Supercapacitors: CNTs improve both energy and power density by reinforcing the electrode structure while maintaining low resistance, even under high current flow.
Forecasts suggest that battery applications will consume 50,000+ metric tons of CNTs annually by 2032: more than all other current use cases combined.
2. Construction & Cement
Loadings again. At very low loadings (just 0.05–0.1% by weight), CNTs enhance durability, especially in high-performance concrete mixes.
Higher strength: Compressive and flexural strength improvements of 15–35% are common, which means longer-lasting foundations and less rebar in some applications.
Crack resistance: CNTs help bridge microcracks during curing and loading, increasing service life and reducing maintenance cycles.
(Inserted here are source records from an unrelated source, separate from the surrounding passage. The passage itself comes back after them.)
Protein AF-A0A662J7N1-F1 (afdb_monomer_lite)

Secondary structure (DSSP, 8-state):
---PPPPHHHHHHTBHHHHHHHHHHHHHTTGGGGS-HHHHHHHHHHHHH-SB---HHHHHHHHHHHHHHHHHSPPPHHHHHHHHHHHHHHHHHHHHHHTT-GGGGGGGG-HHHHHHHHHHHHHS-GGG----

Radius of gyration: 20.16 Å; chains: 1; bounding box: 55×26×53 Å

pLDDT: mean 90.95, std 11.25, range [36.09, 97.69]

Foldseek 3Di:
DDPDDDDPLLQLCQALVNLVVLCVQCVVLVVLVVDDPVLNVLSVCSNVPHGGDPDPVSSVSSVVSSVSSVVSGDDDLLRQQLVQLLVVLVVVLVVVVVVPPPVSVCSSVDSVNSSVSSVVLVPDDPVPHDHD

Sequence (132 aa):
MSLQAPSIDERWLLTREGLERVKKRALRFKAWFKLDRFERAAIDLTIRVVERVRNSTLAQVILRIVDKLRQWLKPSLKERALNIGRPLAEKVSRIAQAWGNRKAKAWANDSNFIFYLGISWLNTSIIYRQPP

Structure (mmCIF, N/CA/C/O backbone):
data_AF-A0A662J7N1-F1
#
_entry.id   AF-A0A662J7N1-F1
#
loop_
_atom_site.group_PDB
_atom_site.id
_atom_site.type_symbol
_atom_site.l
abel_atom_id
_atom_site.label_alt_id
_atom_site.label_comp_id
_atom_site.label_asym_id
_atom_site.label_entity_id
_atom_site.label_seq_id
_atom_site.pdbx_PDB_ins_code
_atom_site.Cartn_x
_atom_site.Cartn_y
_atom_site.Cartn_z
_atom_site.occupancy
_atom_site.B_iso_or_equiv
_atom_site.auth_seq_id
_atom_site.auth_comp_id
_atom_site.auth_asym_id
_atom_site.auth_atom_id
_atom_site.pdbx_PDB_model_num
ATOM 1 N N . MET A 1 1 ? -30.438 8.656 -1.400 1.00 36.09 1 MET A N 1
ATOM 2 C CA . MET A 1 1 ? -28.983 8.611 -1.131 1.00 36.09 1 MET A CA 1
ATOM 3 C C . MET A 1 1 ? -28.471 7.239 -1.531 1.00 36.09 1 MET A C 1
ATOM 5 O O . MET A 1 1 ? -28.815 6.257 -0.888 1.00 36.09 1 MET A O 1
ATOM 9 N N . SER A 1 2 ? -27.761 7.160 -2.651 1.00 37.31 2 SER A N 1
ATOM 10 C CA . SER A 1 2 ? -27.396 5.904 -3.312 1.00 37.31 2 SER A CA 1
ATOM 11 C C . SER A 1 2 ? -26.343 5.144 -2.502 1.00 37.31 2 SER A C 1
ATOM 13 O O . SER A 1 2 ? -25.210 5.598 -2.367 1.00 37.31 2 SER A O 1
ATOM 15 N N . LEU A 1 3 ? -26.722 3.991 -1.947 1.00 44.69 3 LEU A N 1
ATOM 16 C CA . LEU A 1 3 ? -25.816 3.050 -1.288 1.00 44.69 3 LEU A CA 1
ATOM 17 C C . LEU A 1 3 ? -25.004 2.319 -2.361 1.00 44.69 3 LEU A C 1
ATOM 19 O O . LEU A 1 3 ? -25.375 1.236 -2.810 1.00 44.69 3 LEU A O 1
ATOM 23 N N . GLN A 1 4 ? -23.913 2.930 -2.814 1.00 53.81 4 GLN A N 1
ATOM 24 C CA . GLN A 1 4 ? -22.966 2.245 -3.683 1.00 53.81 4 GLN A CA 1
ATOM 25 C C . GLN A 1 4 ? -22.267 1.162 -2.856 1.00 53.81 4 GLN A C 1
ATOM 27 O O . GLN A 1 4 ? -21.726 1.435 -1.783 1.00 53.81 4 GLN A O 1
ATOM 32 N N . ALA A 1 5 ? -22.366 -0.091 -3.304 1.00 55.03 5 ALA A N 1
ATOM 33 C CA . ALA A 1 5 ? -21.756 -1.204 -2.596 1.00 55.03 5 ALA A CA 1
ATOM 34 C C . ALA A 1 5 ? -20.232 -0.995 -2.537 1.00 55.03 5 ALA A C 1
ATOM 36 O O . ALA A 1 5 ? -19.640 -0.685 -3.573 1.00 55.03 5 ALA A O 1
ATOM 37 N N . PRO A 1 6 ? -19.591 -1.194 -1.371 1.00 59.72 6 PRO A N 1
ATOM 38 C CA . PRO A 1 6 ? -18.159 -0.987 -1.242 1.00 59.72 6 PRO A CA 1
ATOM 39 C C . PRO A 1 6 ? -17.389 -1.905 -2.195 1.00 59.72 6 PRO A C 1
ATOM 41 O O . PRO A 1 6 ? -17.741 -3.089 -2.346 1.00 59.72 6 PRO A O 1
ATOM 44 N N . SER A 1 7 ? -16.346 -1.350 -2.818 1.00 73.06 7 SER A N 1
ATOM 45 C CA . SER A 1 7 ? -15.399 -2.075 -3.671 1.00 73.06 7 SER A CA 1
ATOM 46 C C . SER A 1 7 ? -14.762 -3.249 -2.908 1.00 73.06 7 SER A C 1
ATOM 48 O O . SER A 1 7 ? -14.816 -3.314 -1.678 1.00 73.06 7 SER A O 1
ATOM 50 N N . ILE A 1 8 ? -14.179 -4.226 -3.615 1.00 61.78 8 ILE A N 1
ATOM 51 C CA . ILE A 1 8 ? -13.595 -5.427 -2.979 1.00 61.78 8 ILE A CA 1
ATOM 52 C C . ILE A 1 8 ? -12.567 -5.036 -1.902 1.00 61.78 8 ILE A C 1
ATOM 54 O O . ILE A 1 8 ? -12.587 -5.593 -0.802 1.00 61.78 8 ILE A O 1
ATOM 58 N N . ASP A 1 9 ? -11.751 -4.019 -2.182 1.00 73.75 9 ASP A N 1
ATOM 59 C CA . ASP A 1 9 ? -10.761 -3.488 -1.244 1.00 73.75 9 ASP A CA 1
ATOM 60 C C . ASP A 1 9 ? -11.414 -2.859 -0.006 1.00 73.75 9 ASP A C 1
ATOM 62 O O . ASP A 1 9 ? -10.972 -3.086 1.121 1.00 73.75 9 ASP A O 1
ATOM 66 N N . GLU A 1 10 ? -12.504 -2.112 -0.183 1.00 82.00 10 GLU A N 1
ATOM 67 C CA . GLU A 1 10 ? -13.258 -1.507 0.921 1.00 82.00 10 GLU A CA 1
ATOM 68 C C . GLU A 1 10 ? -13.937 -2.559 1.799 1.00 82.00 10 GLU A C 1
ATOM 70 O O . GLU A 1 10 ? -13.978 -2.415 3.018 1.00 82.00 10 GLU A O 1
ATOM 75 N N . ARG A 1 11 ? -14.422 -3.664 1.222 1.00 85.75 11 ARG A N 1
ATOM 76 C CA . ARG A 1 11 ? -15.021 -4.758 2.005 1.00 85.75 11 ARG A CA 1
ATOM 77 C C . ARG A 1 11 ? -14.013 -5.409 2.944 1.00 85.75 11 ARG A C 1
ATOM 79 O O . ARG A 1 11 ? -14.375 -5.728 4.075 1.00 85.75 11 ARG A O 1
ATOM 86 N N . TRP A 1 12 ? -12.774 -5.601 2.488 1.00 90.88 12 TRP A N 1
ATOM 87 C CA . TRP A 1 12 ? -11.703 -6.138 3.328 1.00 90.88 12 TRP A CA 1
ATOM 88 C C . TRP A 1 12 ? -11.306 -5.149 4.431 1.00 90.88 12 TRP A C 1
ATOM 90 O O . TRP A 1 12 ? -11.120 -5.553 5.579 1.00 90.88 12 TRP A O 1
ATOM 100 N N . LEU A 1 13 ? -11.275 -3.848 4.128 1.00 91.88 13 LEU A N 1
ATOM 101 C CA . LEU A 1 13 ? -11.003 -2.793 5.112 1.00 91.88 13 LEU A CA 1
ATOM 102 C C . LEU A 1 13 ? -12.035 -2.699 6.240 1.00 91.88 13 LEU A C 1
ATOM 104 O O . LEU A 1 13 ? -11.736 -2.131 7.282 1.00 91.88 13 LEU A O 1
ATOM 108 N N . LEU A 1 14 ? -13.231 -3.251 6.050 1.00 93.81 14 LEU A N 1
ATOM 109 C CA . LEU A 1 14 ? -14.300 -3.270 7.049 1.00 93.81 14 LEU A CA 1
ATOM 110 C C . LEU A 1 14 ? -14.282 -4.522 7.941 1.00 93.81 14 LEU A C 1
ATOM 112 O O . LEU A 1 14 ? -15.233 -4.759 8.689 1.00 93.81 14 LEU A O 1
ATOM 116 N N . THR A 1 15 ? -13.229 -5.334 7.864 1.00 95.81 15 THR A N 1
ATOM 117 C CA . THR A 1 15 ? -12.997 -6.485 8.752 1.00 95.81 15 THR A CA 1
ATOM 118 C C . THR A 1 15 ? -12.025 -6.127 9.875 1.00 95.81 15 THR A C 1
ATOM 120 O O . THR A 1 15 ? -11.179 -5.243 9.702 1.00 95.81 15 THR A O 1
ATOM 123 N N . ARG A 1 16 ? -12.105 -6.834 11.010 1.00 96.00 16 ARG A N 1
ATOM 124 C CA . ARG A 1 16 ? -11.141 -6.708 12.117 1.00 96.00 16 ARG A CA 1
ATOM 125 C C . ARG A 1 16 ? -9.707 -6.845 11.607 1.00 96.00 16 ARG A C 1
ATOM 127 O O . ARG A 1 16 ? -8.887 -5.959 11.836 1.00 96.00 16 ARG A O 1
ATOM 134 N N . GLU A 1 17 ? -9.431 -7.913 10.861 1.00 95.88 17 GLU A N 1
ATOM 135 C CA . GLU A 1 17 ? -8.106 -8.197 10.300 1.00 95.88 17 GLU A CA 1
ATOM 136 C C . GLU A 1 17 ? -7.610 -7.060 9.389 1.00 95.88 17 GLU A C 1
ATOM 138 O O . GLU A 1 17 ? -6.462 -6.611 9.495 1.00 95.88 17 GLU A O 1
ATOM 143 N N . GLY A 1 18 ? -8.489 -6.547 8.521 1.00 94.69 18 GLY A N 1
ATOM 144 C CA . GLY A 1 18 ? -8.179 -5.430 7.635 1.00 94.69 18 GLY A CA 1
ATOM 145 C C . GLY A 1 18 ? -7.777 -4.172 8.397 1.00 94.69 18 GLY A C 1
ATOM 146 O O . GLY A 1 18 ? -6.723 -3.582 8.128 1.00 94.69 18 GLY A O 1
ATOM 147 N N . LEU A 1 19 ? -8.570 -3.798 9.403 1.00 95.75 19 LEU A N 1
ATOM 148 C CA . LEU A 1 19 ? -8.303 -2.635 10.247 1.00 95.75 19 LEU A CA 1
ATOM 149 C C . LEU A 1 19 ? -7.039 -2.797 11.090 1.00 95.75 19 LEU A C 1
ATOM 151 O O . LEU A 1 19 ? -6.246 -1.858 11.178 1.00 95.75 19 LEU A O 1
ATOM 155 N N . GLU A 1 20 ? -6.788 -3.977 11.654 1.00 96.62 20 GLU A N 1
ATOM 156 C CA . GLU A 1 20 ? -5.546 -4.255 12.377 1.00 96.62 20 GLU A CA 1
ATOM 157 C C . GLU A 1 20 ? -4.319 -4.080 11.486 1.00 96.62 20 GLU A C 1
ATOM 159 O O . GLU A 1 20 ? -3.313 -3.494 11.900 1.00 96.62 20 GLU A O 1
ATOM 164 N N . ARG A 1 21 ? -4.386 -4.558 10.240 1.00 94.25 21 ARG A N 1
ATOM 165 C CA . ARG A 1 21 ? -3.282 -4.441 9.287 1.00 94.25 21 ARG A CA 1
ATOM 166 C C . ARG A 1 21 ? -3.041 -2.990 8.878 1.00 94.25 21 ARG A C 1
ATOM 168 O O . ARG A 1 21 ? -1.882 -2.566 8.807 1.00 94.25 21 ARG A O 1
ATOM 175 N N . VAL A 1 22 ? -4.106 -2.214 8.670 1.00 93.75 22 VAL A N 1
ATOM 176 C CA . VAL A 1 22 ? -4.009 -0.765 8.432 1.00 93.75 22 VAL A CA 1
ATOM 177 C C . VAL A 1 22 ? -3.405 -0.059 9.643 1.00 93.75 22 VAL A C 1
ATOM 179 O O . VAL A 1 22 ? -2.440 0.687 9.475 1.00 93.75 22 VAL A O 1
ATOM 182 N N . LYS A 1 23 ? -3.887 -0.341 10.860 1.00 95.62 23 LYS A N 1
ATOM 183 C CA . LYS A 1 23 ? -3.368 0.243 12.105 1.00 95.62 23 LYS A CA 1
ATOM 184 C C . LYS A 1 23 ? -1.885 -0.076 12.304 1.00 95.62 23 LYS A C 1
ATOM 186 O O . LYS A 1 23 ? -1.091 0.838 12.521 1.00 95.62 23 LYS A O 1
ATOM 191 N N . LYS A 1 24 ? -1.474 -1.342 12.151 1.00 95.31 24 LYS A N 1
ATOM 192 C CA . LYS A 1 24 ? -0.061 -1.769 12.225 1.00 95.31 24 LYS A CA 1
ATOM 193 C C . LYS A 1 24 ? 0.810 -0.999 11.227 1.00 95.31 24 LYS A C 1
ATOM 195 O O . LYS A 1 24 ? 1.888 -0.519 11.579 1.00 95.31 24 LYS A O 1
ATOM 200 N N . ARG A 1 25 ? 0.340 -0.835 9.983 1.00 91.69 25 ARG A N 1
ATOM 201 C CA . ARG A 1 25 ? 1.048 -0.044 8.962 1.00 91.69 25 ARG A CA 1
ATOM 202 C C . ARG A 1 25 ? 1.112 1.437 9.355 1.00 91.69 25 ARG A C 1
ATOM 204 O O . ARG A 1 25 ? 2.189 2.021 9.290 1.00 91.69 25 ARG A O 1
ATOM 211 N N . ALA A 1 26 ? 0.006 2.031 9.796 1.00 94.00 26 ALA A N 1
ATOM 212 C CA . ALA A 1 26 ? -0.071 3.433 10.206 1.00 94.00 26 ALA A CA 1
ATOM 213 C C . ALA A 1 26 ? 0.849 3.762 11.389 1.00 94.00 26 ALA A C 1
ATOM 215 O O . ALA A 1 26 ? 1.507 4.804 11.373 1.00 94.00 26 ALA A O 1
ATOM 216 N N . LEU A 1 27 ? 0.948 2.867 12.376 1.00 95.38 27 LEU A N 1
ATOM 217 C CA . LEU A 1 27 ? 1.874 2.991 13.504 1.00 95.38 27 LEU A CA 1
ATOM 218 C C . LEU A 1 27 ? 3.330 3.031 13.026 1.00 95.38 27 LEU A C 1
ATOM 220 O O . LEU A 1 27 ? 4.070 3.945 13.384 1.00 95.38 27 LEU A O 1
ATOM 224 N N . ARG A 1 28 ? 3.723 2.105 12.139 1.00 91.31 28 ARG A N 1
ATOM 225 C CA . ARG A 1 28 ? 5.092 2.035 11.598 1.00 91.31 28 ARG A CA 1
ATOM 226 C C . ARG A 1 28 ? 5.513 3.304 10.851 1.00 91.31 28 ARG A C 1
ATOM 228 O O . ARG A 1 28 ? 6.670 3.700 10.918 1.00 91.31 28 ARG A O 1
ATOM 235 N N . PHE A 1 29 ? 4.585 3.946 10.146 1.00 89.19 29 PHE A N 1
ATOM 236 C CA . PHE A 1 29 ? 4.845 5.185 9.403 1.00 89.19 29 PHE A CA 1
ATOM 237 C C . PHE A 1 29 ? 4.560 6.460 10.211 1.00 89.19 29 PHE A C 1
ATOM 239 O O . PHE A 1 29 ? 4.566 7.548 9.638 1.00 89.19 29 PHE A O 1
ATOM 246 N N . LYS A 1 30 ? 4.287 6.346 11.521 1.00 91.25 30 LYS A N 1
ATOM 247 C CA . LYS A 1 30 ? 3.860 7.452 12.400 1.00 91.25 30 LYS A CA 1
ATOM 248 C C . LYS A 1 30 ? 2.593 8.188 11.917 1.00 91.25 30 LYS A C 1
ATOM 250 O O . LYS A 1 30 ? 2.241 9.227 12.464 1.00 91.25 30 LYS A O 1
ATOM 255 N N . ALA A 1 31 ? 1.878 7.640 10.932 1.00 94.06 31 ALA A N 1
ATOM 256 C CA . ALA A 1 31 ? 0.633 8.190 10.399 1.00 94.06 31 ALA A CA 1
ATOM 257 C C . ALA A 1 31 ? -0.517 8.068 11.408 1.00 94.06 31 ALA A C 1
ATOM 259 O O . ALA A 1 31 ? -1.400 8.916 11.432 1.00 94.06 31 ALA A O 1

Water resistance: CNT-enhanced mixes show lower porosity and water permeability, which matters for infrastructure exposed to freeze–thaw cycles or marine environments.
Smart concrete: Very interesting future capability, because CNTs are conductive, they can also turn concrete into a sensor, detecting strain, vibration, or cracking in real-time.
The market is still dominated by pilot projects and high-performance builds, but the scale of opportunity is vast. If CNTs become a standard additive in even a fraction of the global cement supply chain, the volume impact could rival that of batteries.
3. Aerospace & Composites
CNTs are a natural fit in advanced composites, where strength-to-weight, electrical properties, and environmental resilience all matter. In aerospace, CNTs are being used in:
Prepregs and resin systems: CNTs increase interlaminar strength, reduce delamination risk, and improve impact resistance.
EMI shielding: CNTs provide built-in electromagnetic interference shielding, useful for everything from avionics housings to satellite structures.
Lightning strike protection: When blended into the outer layers of aircraft skins, CNTs can dissipate high voltages without heavy copper meshes.
These gains are valuable in defense and space systems, where reliability, weight, and multifunctionality justify premium costs. NASA, Airbus, Boeing, Lockheed, and others are already trialing CNT-reinforced materials across platforms, from fuselages to solar array arms.
Beyond the major markets of batteries, construction, and aerospace composites, carbon nanotubes are also beginning to see experimentation in a set of smaller, fast-growing applications.
Emerging Use Cases
These markets are smaller today, but they’re growing fast and could become strategically important within 5–10 years.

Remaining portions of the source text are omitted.